▸ What needs to be done:
Within the records below, find the line with "ATOM 206 C CA" and the line with "ATOM 242 C CA", then reproduce exactly those two lines and all lines between them, without any picture.

━━━━━ Recorded data

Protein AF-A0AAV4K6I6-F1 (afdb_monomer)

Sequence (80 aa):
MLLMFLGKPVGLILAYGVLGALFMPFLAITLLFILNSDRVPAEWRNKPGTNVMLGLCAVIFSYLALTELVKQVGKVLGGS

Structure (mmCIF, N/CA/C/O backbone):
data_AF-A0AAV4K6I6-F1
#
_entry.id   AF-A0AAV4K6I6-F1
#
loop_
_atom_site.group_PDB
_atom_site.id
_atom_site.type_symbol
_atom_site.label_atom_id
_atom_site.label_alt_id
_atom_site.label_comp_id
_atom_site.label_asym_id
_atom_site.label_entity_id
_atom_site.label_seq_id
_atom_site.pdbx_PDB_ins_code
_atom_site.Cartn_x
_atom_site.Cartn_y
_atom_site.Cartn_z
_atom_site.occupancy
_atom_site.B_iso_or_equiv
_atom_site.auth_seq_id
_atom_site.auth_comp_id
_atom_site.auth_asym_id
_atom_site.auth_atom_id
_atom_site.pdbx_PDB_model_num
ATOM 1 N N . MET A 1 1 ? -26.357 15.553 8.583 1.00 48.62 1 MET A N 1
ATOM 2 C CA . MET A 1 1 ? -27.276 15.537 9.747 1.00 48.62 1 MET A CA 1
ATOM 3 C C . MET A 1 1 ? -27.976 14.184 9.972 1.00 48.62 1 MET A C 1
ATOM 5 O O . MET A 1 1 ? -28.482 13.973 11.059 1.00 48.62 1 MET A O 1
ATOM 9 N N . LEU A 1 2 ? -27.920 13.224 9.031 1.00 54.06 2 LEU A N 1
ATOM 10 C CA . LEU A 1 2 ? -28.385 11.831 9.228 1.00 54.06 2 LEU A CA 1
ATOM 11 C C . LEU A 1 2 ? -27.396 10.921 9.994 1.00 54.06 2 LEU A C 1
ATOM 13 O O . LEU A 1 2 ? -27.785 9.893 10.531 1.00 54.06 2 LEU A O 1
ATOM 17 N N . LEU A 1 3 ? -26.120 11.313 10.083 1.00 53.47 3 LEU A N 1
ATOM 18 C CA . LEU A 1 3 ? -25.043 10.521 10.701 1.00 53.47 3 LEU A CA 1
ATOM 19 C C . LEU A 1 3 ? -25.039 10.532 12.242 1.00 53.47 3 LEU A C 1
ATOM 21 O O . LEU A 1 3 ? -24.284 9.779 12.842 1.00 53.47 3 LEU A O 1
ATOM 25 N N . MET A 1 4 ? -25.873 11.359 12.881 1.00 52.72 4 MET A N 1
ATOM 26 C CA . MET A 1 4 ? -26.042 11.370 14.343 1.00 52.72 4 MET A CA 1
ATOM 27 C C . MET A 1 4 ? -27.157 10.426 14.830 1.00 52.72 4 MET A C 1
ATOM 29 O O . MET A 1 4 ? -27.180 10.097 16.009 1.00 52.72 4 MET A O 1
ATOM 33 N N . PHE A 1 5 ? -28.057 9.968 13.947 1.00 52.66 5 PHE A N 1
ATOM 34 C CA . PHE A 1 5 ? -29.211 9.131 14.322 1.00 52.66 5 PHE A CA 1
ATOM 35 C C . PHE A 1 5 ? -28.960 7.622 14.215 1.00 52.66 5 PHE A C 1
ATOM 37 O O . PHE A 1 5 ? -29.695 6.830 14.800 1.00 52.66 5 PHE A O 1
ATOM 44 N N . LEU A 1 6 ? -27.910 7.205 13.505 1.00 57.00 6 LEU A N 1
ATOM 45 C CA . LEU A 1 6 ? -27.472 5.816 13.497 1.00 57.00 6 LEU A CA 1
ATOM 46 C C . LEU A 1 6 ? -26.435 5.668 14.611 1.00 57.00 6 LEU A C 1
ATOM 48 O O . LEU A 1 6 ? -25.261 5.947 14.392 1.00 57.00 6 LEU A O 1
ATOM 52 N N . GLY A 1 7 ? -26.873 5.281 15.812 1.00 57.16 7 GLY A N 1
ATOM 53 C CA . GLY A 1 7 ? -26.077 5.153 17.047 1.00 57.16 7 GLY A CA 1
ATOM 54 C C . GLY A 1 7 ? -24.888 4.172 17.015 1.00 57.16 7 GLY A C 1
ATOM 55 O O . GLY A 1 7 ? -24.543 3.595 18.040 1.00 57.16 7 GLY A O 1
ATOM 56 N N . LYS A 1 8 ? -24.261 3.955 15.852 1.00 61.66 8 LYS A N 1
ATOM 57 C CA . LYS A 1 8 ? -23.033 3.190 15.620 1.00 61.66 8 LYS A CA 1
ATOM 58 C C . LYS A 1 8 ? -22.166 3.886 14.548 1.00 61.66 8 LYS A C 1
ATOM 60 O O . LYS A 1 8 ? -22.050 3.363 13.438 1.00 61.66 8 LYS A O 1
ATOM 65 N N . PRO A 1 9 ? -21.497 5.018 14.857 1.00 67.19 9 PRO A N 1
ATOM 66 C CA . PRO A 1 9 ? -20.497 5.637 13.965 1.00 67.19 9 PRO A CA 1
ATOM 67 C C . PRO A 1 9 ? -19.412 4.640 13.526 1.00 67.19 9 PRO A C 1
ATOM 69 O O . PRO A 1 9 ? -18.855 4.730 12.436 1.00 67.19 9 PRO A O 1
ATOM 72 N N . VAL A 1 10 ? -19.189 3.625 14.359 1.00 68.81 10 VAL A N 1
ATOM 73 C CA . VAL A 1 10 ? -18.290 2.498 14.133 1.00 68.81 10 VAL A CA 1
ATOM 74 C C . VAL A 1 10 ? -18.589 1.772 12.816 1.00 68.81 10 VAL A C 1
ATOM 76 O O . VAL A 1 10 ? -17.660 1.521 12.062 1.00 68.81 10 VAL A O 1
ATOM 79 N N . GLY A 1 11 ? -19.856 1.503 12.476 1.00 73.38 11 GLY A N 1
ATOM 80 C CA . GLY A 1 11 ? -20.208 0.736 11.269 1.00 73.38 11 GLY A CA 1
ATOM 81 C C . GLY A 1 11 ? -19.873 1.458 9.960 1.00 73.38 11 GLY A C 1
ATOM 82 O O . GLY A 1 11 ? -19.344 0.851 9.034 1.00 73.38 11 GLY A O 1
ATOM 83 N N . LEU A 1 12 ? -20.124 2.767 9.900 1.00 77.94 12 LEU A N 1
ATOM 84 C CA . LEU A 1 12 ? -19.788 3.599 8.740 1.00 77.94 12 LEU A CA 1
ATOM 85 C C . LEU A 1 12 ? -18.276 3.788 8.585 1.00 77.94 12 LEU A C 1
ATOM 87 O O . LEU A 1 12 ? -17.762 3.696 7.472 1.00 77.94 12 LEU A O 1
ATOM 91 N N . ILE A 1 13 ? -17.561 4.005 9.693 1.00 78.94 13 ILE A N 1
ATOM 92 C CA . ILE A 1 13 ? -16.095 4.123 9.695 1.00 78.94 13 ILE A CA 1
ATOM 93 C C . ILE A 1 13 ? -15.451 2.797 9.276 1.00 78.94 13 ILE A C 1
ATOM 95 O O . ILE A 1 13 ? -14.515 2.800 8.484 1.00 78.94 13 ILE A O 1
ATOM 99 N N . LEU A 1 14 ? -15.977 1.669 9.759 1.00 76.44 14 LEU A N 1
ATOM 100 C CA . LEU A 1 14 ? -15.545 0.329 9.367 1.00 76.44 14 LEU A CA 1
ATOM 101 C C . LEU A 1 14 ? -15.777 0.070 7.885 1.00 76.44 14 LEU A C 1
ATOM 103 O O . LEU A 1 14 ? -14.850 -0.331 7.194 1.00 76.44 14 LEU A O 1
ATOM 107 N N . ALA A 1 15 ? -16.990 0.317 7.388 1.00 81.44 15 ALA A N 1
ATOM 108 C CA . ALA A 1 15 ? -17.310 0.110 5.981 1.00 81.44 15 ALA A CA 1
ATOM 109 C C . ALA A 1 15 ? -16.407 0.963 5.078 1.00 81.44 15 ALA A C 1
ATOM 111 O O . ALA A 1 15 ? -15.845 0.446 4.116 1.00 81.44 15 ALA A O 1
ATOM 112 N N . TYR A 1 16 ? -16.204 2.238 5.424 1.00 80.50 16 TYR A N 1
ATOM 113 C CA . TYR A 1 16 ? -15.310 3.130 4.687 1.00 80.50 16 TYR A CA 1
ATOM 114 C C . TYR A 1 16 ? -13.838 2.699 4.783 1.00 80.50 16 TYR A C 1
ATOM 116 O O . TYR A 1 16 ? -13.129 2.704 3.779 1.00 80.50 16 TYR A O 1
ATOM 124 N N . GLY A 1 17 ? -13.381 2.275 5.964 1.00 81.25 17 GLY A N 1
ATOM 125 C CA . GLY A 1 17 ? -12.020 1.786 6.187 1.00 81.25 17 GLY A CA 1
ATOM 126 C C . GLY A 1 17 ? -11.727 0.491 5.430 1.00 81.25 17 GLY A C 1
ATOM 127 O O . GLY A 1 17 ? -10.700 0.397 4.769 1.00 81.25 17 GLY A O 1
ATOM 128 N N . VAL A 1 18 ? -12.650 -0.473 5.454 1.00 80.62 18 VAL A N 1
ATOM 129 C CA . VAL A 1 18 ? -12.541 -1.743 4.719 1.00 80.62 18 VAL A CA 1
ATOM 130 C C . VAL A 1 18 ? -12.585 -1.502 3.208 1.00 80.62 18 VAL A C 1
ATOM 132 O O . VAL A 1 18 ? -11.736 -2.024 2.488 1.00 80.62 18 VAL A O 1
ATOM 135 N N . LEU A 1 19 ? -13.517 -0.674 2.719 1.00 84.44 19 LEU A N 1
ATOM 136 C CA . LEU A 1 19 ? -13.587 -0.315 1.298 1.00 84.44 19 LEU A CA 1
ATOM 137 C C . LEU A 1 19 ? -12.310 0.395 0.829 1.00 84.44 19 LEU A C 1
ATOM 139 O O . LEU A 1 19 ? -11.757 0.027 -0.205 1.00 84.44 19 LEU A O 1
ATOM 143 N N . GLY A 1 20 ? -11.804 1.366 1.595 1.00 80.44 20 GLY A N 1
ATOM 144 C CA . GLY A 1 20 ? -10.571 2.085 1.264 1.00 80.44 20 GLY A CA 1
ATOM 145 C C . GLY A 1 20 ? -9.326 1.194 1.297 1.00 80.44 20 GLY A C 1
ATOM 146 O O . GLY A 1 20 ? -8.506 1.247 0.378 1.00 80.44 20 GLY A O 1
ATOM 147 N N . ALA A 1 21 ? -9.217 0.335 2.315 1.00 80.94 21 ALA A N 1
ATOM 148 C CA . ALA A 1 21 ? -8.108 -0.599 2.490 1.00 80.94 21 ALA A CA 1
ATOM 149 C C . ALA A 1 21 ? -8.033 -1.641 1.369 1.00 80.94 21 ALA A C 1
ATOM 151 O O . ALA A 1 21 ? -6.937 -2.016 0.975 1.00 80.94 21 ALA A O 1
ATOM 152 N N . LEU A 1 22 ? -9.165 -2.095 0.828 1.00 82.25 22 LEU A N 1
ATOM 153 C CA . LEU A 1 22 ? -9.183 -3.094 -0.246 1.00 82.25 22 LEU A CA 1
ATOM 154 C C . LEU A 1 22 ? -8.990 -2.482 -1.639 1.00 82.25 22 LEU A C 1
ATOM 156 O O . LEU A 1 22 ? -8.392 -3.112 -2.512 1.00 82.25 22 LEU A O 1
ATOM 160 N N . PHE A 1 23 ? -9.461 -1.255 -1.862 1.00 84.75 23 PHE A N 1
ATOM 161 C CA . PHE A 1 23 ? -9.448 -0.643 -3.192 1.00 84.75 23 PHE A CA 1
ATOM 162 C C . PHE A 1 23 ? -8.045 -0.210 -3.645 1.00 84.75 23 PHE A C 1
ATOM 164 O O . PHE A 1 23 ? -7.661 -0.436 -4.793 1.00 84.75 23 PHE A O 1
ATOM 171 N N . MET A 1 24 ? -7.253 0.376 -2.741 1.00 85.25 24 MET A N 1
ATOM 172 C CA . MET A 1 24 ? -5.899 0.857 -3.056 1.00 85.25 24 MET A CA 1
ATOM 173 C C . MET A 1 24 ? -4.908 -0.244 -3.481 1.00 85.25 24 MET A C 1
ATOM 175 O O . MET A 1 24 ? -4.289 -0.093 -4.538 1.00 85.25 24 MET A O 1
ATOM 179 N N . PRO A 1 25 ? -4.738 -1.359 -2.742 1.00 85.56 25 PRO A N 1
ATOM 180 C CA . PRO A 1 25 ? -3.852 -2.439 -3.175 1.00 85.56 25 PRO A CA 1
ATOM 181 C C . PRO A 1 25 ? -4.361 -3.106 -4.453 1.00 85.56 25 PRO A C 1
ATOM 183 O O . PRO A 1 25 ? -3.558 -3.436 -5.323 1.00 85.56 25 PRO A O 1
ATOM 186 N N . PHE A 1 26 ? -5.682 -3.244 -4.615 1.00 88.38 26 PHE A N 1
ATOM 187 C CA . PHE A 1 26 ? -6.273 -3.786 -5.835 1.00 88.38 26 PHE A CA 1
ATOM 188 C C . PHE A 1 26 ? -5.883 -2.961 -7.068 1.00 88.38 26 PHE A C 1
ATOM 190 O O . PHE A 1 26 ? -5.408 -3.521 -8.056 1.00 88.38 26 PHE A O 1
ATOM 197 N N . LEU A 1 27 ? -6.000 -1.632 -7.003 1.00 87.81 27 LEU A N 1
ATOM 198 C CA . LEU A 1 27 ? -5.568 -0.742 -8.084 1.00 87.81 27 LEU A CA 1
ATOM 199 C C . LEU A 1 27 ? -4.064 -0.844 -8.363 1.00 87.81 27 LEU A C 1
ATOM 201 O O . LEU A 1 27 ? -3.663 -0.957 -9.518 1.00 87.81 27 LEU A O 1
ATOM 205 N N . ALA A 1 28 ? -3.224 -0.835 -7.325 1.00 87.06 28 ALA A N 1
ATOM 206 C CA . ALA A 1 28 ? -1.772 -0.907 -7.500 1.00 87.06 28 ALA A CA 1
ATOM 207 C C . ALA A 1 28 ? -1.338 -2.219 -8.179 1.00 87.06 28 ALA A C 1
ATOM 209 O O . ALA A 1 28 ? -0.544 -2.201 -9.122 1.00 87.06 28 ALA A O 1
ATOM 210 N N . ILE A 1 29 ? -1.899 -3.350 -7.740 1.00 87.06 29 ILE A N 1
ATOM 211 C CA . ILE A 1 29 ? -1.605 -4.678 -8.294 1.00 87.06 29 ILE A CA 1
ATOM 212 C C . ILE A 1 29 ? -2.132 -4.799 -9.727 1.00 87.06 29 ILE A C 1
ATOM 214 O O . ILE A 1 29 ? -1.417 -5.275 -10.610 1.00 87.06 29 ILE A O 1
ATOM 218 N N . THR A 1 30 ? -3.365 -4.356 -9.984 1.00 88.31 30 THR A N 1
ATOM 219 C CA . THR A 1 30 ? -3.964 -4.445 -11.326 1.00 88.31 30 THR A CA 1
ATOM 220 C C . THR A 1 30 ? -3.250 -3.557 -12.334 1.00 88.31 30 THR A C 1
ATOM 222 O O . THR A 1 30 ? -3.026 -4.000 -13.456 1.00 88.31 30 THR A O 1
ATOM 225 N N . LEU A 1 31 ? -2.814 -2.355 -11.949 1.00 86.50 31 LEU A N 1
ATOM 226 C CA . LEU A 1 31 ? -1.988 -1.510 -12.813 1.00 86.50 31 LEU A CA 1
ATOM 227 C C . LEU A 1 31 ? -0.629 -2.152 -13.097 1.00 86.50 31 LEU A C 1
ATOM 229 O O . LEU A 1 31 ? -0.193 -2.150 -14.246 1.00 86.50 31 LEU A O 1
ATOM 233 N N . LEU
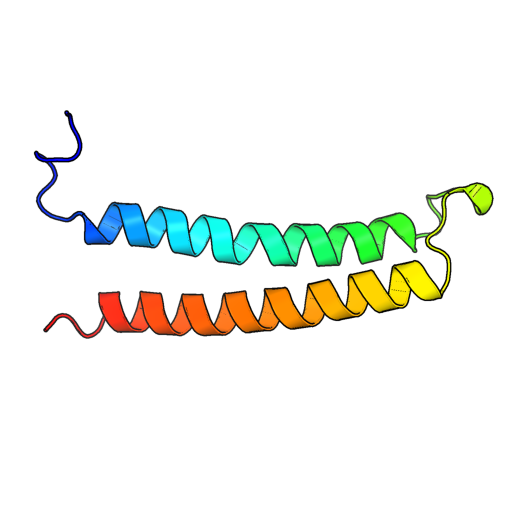 A 1 32 ? 0.017 -2.752 -12.094 1.00 85.19 32 LEU A N 1
ATOM 234 C CA . LEU A 1 32 ? 1.272 -3.480 -12.297 1.00 85.19 32 LEU A CA 1
ATOM 235 C C . LEU A 1 32 ? 1.082 -4.633 -13.296 1.00 85.19 32 LEU A C 1
ATOM 237 O O . LEU A 1 32 ? 1.893 -4.798 -14.205 1.00 85.19 32 LEU A O 1
ATOM 241 N N . PHE A 1 33 ? -0.020 -5.377 -13.184 1.00 83.56 33 PHE A N 1
ATOM 242 C CA . PHE A 1 33 ? -0.343 -6.474 -14.095 1.00 83.56 33 PHE A CA 1
ATOM 243 C C . PHE A 1 33 ? -0.700 -5.997 -15.513 1.00 83.56 33 PHE A C 1
ATOM 245 O O . PHE A 1 33 ? -0.156 -6.517 -16.486 1.00 83.56 33 PHE A O 1
ATOM 252 N N . ILE A 1 34 ? -1.586 -5.003 -15.651 1.00 83.75 34 ILE A N 1
ATOM 253 C CA . ILE A 1 34 ? -2.057 -4.500 -16.952 1.00 83.75 34 ILE A CA 1
ATOM 254 C C . ILE A 1 34 ? -0.911 -3.835 -17.717 1.00 83.75 34 ILE A C 1
ATOM 256 O O . ILE A 1 34 ? -0.717 -4.150 -18
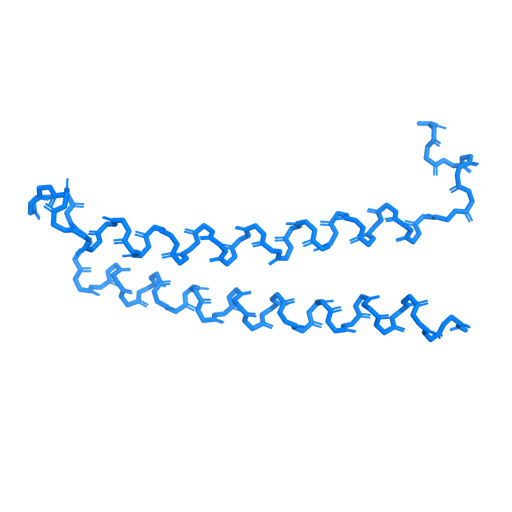.888 1.00 83.75 34 ILE A O 1
ATOM 260 N N . LEU A 1 35 ? -0.128 -2.961 -17.072 1.00 79.56 35 LEU A N 1
ATOM 261 C CA . LEU A 1 35 ? 0.952 -2.218 -17.738 1.00 79.56 35 LEU A CA 1
ATOM 262 C C . LEU A 1 35 ? 2.194 -3.071 -18.031 1.00 79.56 35 LEU A C 1
ATOM 264 O O . LEU A 1 35 ? 3.064 -2.638 -18.792 1.00 79.56 35 LEU A O 1
ATOM 268 N N . ASN A 1 36 ? 2.292 -4.263 -17.440 1.00 75.81 36 ASN A N 1
ATOM 269 C CA . ASN A 1 36 ? 3.344 -5.231 -17.752 1.00 75.81 36 ASN A CA 1
ATOM 270 C C . ASN A 1 36 ? 2.871 -6.353 -18.699 1.00 75.81 36 ASN A C 1
ATOM 272 O O . ASN A 1 36 ? 3.694 -7.106 -19.214 1.00 75.81 36 ASN A O 1
ATOM 276 N N . SER A 1 37 ? 1.564 -6.457 -18.953 1.00 75.00 37 SER A N 1
ATOM 277 C CA . SER A 1 37 ? 0.983 -7.432 -19.880 1.00 75.00 37 SER A CA 1
ATOM 278 C C . SER A 1 37 ? 1.282 -7.093 -21.345 1.00 75.00 37 SER A C 1
ATOM 280 O O . SER A 1 37 ? 1.381 -5.925 -21.719 1.00 75.00 37 SER A O 1
ATOM 282 N N . ASP A 1 38 ? 1.305 -8.116 -22.207 1.00 65.88 38 ASP A N 1
ATOM 283 C CA . ASP A 1 38 ? 1.555 -7.997 -23.660 1.00 65.88 38 ASP A CA 1
ATOM 284 C C . ASP A 1 38 ? 0.499 -7.180 -24.427 1.00 65.88 38 ASP A C 1
ATOM 286 O O . ASP A 1 38 ? 0.649 -6.902 -25.614 1.00 65.88 38 ASP A O 1
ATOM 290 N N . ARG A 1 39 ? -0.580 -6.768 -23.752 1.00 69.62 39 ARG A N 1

━━━━━━━━━━

▸ Reply to the exercise:
ATOM 206 C CA . ALA A 1 28 ? -1.772 -0.907 -7.500 1.00 87.06 28 ALA A CA 1
ATOM 207 C C . ALA A 1 28 ? -1.338 -2.219 -8.179 1.00 87.06 28 ALA A C 1
ATOM 209 O O . ALA A 1 28 ? -0.544 -2.201 -9.122 1.00 87.06 28 ALA A O 1
ATOM 210 N N . ILE A 1 29 ? -1.899 -3.350 -7.740 1.00 87.06 29 ILE A N 1
ATOM 211 C CA . ILE A 1 29 ? -1.605 -4.678 -8.294 1.00 87.06 29 ILE A CA 1
ATOM 212 C C . ILE A 1 29 ? -2.132 -4.799 -9.727 1.00 87.06 29 ILE A C 1
ATOM 214 O O . ILE A 1 29 ? -1.417 -5.275 -10.610 1.00 87.06 29 ILE A O 1
ATOM 218 N N . THR A 1 30 ? -3.365 -4.356 -9.984 1.00 88.31 30 THR A N 1
ATOM 219 C CA . THR A 1 30 ? -3.964 -4.445 -11.326 1.00 88.31 30 THR A CA 1
ATOM 220 C C . THR A 1 30 ? -3.250 -3.557 -12.334 1.00 88.31 30 THR A C 1
ATOM 222 O O . THR A 1 30 ? -3.026 -4.000 -13.456 1.00 88.31 30 THR A O 1
ATOM 225 N N . LEU A 1 31 ? -2.814 -2.355 -11.949 1.00 86.50 31 LEU A N 1
ATOM 226 C CA . LEU A 1 31 ? -1.988 -1.510 -12.813 1.00 86.50 31 LEU A CA 1
ATOM 227 C C . LEU A 1 31 ? -0.629 -2.152 -13.097 1.00 86.50 31 LEU A C 1
ATOM 229 O O . LEU A 1 31 ? -0.193 -2.150 -14.246 1.00 86.50 31 LEU A O 1
ATOM 233 N N . LEU
 A 1 32 ? 0.017 -2.752 -12.094 1.00 85.19 32 LEU A N 1
ATOM 234 C CA . LEU A 1 32 ? 1.272 -3.480 -12.297 1.00 85.19 32 LEU A CA 1
ATOM 235 C C . LEU A 1 32 ? 1.082 -4.633 -13.296 1.00 85.19 32 LEU A C 1
ATOM 237 O O . LEU A 1 32 ? 1.893 -4.798 -14.205 1.00 85.19 32 LEU A O 1
ATOM 241 N N . PHE A 1 33 ? -0.020 -5.377 -13.184 1.00 83.56 33 PHE A N 1
ATOM 242 C CA . PHE A 1 33 ? -0.343 -6.474 -14.095 1.00 83.56 33 PHE A CA 1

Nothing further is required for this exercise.